What you will do: Lines to return, exactly: from the line with "ATOM 132 N N" to the line with "ATOM 143 N N" in the entries below, both included.

[Supplied material]

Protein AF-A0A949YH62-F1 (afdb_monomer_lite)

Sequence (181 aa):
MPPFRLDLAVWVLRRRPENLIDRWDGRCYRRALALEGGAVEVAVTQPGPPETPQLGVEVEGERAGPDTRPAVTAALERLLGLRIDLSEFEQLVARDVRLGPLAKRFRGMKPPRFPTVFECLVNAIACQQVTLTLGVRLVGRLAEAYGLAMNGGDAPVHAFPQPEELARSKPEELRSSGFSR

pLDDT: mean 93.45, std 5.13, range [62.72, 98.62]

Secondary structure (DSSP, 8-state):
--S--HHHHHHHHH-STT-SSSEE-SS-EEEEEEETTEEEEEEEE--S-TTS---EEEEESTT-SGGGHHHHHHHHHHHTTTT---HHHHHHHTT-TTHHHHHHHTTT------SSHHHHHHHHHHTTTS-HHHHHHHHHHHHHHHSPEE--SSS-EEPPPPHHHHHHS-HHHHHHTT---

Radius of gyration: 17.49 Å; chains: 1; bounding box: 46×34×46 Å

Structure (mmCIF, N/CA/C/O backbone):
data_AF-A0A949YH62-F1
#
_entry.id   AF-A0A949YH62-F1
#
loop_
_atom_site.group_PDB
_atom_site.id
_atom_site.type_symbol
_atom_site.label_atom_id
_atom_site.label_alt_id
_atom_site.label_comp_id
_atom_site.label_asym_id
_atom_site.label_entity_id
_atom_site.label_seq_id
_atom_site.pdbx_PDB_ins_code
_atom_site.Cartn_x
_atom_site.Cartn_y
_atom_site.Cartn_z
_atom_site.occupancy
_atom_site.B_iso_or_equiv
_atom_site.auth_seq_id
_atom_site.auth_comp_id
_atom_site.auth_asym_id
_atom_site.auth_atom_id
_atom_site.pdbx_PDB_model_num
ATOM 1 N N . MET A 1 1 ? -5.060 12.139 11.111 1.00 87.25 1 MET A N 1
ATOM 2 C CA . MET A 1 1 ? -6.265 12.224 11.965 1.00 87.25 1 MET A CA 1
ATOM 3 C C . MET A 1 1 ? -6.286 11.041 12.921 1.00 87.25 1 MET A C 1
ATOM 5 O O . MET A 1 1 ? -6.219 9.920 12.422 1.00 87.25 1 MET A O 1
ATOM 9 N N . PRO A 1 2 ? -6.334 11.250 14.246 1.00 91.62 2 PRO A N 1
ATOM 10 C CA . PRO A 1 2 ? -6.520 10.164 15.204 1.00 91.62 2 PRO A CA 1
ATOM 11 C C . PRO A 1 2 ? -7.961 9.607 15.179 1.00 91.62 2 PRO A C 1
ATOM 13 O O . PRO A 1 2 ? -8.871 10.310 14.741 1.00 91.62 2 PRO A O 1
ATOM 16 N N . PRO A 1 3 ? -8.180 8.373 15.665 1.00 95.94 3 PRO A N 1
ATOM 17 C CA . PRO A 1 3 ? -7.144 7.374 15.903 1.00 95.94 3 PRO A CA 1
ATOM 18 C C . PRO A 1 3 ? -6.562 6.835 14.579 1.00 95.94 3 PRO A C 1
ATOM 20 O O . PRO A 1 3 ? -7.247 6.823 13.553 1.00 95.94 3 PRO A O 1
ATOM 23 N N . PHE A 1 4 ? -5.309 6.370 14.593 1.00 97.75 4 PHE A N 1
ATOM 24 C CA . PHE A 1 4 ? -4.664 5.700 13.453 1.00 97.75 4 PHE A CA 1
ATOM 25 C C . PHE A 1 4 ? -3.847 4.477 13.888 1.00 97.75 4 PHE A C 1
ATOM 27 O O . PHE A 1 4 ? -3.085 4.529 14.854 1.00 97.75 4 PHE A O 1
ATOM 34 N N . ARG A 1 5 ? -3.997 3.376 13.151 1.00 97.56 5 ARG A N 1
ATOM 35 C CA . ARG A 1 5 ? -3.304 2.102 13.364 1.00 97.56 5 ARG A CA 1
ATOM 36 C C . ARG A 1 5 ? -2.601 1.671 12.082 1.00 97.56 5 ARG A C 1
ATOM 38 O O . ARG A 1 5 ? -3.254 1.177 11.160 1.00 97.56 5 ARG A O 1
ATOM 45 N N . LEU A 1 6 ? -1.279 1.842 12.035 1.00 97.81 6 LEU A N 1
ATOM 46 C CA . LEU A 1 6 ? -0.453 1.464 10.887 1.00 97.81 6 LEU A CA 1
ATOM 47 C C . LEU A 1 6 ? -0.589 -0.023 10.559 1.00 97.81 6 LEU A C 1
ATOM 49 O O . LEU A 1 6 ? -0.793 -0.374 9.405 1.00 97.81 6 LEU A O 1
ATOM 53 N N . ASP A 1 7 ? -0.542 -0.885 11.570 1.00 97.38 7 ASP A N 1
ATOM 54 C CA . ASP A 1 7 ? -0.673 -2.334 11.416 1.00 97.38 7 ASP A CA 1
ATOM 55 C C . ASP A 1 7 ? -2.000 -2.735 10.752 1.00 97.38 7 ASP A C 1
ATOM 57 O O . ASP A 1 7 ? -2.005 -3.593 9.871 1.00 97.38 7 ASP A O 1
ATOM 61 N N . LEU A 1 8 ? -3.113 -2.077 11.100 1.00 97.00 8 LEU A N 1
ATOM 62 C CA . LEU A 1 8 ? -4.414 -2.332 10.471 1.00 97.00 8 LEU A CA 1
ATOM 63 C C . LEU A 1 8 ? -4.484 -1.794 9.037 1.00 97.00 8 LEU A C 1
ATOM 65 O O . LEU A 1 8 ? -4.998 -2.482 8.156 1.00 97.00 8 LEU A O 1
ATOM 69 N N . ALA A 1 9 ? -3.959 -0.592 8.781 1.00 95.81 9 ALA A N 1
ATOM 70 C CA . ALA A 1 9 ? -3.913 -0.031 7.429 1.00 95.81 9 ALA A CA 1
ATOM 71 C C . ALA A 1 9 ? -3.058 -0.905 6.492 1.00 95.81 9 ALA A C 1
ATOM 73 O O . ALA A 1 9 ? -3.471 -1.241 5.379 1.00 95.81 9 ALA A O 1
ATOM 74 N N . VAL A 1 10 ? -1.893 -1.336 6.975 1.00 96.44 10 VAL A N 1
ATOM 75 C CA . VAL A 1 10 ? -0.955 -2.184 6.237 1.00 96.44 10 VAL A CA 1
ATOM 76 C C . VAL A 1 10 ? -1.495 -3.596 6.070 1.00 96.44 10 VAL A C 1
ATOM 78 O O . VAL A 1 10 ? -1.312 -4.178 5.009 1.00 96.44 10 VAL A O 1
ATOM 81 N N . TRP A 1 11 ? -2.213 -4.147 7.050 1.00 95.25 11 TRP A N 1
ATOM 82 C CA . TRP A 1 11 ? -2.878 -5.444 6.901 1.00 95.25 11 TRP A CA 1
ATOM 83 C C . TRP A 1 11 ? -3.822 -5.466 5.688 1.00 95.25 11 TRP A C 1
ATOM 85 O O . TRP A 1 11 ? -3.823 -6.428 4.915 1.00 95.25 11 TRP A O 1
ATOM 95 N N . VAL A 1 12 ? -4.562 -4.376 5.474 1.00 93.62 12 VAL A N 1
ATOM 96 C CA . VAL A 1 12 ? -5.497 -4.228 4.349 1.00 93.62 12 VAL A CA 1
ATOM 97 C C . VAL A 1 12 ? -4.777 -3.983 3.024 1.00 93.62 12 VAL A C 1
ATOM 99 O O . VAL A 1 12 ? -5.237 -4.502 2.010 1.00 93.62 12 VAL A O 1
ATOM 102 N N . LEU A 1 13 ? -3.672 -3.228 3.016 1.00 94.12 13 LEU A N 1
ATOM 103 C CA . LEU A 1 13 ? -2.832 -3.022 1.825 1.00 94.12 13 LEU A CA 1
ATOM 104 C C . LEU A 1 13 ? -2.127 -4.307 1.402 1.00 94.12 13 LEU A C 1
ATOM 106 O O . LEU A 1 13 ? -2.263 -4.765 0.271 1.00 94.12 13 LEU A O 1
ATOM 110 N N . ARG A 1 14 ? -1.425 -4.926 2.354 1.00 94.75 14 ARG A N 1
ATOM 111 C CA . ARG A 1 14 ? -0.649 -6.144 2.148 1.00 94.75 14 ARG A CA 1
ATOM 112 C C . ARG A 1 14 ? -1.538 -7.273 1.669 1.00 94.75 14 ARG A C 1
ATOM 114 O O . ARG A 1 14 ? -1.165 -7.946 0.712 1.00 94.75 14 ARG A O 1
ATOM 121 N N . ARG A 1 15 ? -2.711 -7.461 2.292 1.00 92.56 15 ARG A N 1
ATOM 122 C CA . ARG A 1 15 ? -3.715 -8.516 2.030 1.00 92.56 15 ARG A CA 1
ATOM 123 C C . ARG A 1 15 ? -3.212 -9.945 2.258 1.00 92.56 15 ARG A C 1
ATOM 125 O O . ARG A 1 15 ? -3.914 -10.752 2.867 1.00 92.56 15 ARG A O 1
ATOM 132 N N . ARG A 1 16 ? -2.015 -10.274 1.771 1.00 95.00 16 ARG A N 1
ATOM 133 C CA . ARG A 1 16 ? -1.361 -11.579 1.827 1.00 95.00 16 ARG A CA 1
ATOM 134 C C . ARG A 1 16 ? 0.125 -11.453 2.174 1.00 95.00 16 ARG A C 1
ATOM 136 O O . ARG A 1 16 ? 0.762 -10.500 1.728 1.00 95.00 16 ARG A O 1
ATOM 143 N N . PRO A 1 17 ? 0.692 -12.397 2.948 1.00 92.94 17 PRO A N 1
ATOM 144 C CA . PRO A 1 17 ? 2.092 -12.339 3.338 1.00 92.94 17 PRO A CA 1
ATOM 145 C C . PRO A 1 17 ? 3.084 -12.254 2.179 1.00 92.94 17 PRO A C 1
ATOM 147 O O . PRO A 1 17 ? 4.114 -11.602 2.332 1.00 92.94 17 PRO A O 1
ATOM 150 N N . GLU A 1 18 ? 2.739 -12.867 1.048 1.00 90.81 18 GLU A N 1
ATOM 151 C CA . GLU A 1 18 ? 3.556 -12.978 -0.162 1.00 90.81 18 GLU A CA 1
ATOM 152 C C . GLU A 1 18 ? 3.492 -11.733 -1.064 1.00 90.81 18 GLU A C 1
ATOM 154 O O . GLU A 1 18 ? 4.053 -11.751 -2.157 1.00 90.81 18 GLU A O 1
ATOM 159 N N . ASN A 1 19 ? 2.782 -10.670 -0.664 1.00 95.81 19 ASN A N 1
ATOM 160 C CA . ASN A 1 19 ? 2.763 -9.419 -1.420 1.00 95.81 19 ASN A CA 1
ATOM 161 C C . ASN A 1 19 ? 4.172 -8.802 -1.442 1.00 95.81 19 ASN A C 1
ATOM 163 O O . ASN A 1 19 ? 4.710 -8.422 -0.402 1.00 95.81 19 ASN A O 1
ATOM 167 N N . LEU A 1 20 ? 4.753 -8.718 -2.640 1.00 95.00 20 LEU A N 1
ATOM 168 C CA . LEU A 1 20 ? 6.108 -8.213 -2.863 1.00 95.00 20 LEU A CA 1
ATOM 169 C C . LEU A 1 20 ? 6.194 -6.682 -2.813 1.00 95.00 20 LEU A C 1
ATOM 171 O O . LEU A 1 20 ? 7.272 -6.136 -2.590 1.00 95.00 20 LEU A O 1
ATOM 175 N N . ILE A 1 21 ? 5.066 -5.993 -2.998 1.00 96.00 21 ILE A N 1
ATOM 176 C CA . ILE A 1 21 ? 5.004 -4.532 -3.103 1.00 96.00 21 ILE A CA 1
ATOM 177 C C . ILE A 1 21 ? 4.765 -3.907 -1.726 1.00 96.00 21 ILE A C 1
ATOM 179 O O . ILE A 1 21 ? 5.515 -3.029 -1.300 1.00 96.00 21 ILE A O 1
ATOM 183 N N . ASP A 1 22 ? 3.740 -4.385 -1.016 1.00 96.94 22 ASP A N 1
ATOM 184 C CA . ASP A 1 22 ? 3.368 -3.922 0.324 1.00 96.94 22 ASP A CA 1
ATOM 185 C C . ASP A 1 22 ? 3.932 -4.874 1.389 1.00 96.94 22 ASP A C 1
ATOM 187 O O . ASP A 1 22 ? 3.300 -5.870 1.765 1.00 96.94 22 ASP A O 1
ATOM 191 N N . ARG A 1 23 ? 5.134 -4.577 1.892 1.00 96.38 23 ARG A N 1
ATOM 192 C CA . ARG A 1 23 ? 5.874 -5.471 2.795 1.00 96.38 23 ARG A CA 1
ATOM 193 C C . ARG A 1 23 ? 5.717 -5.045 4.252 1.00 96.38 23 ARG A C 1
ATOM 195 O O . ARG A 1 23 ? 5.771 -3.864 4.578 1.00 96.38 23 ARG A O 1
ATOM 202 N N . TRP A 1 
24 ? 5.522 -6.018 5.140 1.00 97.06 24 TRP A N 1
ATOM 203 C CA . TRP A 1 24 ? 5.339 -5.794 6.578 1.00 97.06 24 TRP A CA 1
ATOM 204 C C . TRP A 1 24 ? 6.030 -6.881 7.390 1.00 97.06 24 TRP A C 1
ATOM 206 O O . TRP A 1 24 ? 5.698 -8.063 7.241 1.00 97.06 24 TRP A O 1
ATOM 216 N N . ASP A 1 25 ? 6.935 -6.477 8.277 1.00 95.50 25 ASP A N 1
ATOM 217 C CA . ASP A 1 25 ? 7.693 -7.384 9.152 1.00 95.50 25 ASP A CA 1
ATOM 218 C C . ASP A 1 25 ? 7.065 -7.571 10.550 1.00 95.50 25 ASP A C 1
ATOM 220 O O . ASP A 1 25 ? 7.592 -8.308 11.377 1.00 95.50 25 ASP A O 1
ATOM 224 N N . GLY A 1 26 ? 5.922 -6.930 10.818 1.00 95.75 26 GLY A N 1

[/Supplied material]
[Supplied material]

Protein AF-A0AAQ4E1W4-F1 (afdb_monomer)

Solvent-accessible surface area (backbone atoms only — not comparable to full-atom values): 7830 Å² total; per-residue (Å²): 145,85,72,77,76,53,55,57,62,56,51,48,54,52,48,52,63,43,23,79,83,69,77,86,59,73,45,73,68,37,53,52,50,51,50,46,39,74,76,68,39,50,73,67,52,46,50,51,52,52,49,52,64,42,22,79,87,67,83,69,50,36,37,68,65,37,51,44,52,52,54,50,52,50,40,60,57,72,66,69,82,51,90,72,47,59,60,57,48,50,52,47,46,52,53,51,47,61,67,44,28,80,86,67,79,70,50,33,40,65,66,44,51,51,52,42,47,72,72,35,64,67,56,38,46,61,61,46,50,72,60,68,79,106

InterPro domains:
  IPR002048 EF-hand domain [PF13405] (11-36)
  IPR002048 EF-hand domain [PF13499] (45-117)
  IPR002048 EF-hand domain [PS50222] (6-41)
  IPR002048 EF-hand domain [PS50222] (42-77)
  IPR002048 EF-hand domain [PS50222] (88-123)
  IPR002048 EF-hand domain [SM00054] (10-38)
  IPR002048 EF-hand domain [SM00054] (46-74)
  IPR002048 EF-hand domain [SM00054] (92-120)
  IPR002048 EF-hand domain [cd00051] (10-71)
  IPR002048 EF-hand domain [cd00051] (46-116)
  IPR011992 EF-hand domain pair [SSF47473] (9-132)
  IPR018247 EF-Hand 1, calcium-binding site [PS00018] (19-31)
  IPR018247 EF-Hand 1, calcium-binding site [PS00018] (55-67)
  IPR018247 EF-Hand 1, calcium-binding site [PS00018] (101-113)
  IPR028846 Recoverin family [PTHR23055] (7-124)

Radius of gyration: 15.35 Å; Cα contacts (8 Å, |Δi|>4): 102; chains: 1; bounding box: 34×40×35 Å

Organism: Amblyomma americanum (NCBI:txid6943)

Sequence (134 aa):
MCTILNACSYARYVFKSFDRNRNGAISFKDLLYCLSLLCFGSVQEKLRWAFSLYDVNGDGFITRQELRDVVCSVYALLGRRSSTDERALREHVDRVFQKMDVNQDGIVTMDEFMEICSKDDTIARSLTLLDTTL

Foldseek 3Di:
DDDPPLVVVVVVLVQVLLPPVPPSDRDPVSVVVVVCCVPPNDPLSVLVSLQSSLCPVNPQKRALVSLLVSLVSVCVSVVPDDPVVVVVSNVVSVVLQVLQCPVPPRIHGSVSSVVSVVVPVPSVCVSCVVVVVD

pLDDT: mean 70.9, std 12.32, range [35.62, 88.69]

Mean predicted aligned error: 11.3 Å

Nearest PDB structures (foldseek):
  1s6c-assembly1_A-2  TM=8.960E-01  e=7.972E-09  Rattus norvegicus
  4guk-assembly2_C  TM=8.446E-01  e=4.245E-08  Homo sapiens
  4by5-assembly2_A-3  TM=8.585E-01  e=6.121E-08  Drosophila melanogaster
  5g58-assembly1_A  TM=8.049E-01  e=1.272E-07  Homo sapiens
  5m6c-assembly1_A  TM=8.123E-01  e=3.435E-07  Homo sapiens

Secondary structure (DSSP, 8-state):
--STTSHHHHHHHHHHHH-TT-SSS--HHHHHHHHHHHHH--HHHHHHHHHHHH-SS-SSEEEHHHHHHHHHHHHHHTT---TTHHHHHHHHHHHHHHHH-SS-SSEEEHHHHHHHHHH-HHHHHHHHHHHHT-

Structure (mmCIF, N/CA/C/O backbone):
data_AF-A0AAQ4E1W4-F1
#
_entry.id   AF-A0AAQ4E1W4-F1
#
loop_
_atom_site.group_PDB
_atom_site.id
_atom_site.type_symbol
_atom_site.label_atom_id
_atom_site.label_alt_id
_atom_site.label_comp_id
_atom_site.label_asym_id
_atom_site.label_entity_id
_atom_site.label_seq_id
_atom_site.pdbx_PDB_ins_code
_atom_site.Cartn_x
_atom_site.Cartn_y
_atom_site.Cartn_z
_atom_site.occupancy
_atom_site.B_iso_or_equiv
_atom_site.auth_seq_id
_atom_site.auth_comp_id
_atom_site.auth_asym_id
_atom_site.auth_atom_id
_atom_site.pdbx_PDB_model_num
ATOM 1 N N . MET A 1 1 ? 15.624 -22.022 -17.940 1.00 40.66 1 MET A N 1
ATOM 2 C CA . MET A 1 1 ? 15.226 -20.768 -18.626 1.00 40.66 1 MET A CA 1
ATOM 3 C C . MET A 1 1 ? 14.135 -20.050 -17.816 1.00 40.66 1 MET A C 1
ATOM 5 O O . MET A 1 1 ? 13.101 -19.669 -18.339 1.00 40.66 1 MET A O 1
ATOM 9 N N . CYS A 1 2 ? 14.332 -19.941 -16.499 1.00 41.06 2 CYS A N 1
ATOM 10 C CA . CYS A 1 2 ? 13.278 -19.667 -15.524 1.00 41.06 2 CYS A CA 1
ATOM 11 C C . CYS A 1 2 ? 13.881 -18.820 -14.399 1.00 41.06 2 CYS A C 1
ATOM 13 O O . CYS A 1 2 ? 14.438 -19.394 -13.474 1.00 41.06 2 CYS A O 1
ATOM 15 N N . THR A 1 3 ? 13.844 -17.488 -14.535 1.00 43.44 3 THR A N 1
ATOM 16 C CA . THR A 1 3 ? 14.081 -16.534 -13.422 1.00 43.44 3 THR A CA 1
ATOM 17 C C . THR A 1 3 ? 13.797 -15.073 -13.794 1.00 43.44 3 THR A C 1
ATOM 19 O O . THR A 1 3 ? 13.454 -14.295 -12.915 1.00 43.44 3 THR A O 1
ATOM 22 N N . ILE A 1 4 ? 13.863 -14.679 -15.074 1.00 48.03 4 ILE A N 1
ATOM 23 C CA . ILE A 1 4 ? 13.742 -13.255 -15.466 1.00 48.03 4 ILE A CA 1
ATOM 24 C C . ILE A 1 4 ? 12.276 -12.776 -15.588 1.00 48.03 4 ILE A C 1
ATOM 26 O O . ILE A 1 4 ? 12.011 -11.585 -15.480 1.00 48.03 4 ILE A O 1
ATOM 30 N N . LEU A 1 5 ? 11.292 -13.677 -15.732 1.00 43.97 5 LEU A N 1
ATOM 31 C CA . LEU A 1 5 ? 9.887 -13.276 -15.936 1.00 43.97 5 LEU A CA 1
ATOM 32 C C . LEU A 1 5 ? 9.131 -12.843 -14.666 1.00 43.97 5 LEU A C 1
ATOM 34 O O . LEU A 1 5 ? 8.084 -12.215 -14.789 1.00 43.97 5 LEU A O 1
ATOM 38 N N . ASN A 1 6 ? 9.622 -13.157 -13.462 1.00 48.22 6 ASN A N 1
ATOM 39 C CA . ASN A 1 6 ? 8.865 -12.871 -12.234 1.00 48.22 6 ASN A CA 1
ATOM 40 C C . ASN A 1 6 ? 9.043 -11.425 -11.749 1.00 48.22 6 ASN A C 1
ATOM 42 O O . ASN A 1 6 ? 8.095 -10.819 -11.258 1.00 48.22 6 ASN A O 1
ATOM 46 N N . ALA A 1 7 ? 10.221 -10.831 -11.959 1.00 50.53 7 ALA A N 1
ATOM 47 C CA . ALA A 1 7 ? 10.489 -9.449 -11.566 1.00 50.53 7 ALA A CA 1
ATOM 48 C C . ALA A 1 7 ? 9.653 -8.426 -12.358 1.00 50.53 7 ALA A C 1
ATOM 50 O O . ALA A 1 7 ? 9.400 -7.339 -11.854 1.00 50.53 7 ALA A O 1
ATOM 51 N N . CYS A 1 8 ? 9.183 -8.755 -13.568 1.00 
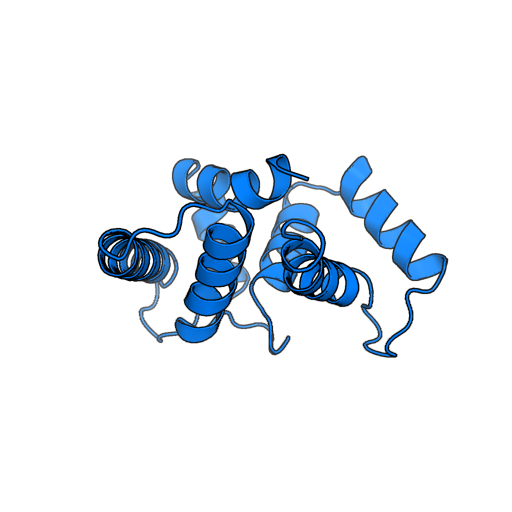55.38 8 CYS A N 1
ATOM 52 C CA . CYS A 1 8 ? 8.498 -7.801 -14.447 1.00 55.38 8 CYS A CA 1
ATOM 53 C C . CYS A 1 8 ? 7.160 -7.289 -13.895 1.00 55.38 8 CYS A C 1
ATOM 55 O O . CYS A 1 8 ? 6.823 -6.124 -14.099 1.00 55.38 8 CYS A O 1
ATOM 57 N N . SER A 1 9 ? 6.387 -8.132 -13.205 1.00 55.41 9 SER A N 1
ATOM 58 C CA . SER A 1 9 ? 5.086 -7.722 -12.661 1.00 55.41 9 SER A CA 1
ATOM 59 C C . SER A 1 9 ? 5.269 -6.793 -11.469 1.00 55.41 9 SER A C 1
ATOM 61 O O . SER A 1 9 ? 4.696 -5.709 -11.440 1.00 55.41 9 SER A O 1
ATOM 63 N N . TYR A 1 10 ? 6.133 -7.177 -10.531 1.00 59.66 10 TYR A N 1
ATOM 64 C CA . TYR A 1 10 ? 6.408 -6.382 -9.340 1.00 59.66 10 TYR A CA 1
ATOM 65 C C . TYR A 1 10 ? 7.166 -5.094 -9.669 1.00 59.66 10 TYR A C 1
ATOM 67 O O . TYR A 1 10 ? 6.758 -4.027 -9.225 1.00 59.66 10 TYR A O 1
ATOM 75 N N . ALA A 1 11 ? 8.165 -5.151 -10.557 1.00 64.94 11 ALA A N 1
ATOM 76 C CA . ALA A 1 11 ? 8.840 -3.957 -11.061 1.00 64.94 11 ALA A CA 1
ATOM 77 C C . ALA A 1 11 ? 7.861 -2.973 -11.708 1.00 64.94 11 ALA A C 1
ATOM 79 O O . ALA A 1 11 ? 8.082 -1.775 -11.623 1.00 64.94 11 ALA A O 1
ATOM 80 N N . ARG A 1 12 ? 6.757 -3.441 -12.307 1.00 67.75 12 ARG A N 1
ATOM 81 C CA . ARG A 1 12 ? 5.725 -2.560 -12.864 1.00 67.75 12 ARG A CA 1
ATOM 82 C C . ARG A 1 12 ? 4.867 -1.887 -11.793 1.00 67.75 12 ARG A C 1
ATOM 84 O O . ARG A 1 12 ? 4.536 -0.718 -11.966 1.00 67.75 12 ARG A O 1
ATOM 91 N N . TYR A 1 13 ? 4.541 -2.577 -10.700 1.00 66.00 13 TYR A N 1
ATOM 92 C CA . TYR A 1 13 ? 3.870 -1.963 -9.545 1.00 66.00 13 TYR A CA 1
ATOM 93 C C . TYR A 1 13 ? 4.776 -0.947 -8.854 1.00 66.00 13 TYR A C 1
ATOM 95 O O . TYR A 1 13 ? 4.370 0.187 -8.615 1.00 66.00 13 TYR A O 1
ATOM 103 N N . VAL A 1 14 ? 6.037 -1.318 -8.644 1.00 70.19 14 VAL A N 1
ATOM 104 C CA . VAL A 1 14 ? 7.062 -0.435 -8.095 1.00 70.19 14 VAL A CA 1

[/Supplied material]

Final answer:
ATOM 132 N N . ARG A 1 16 ? -2.015 -10.274 1.771 1.00 95.00 16 ARG A N 1
ATOM 133 C CA . ARG A 1 16 ? -1.361 -11.579 1.827 1.00 95.00 16 ARG A CA 1
ATOM 134 C C . ARG A 1 16 ? 0.125 -11.453 2.174 1.00 95.00 16 ARG A C 1
ATOM 136 O O . ARG A 1 16 ? 0.762 -10.500 1.728 1.00 95.00 16 ARG A O 1
ATOM 143 N N . PRO A 1 17 ? 0.692 -12.397 2.948 1.00 92.94 17 PRO A N 1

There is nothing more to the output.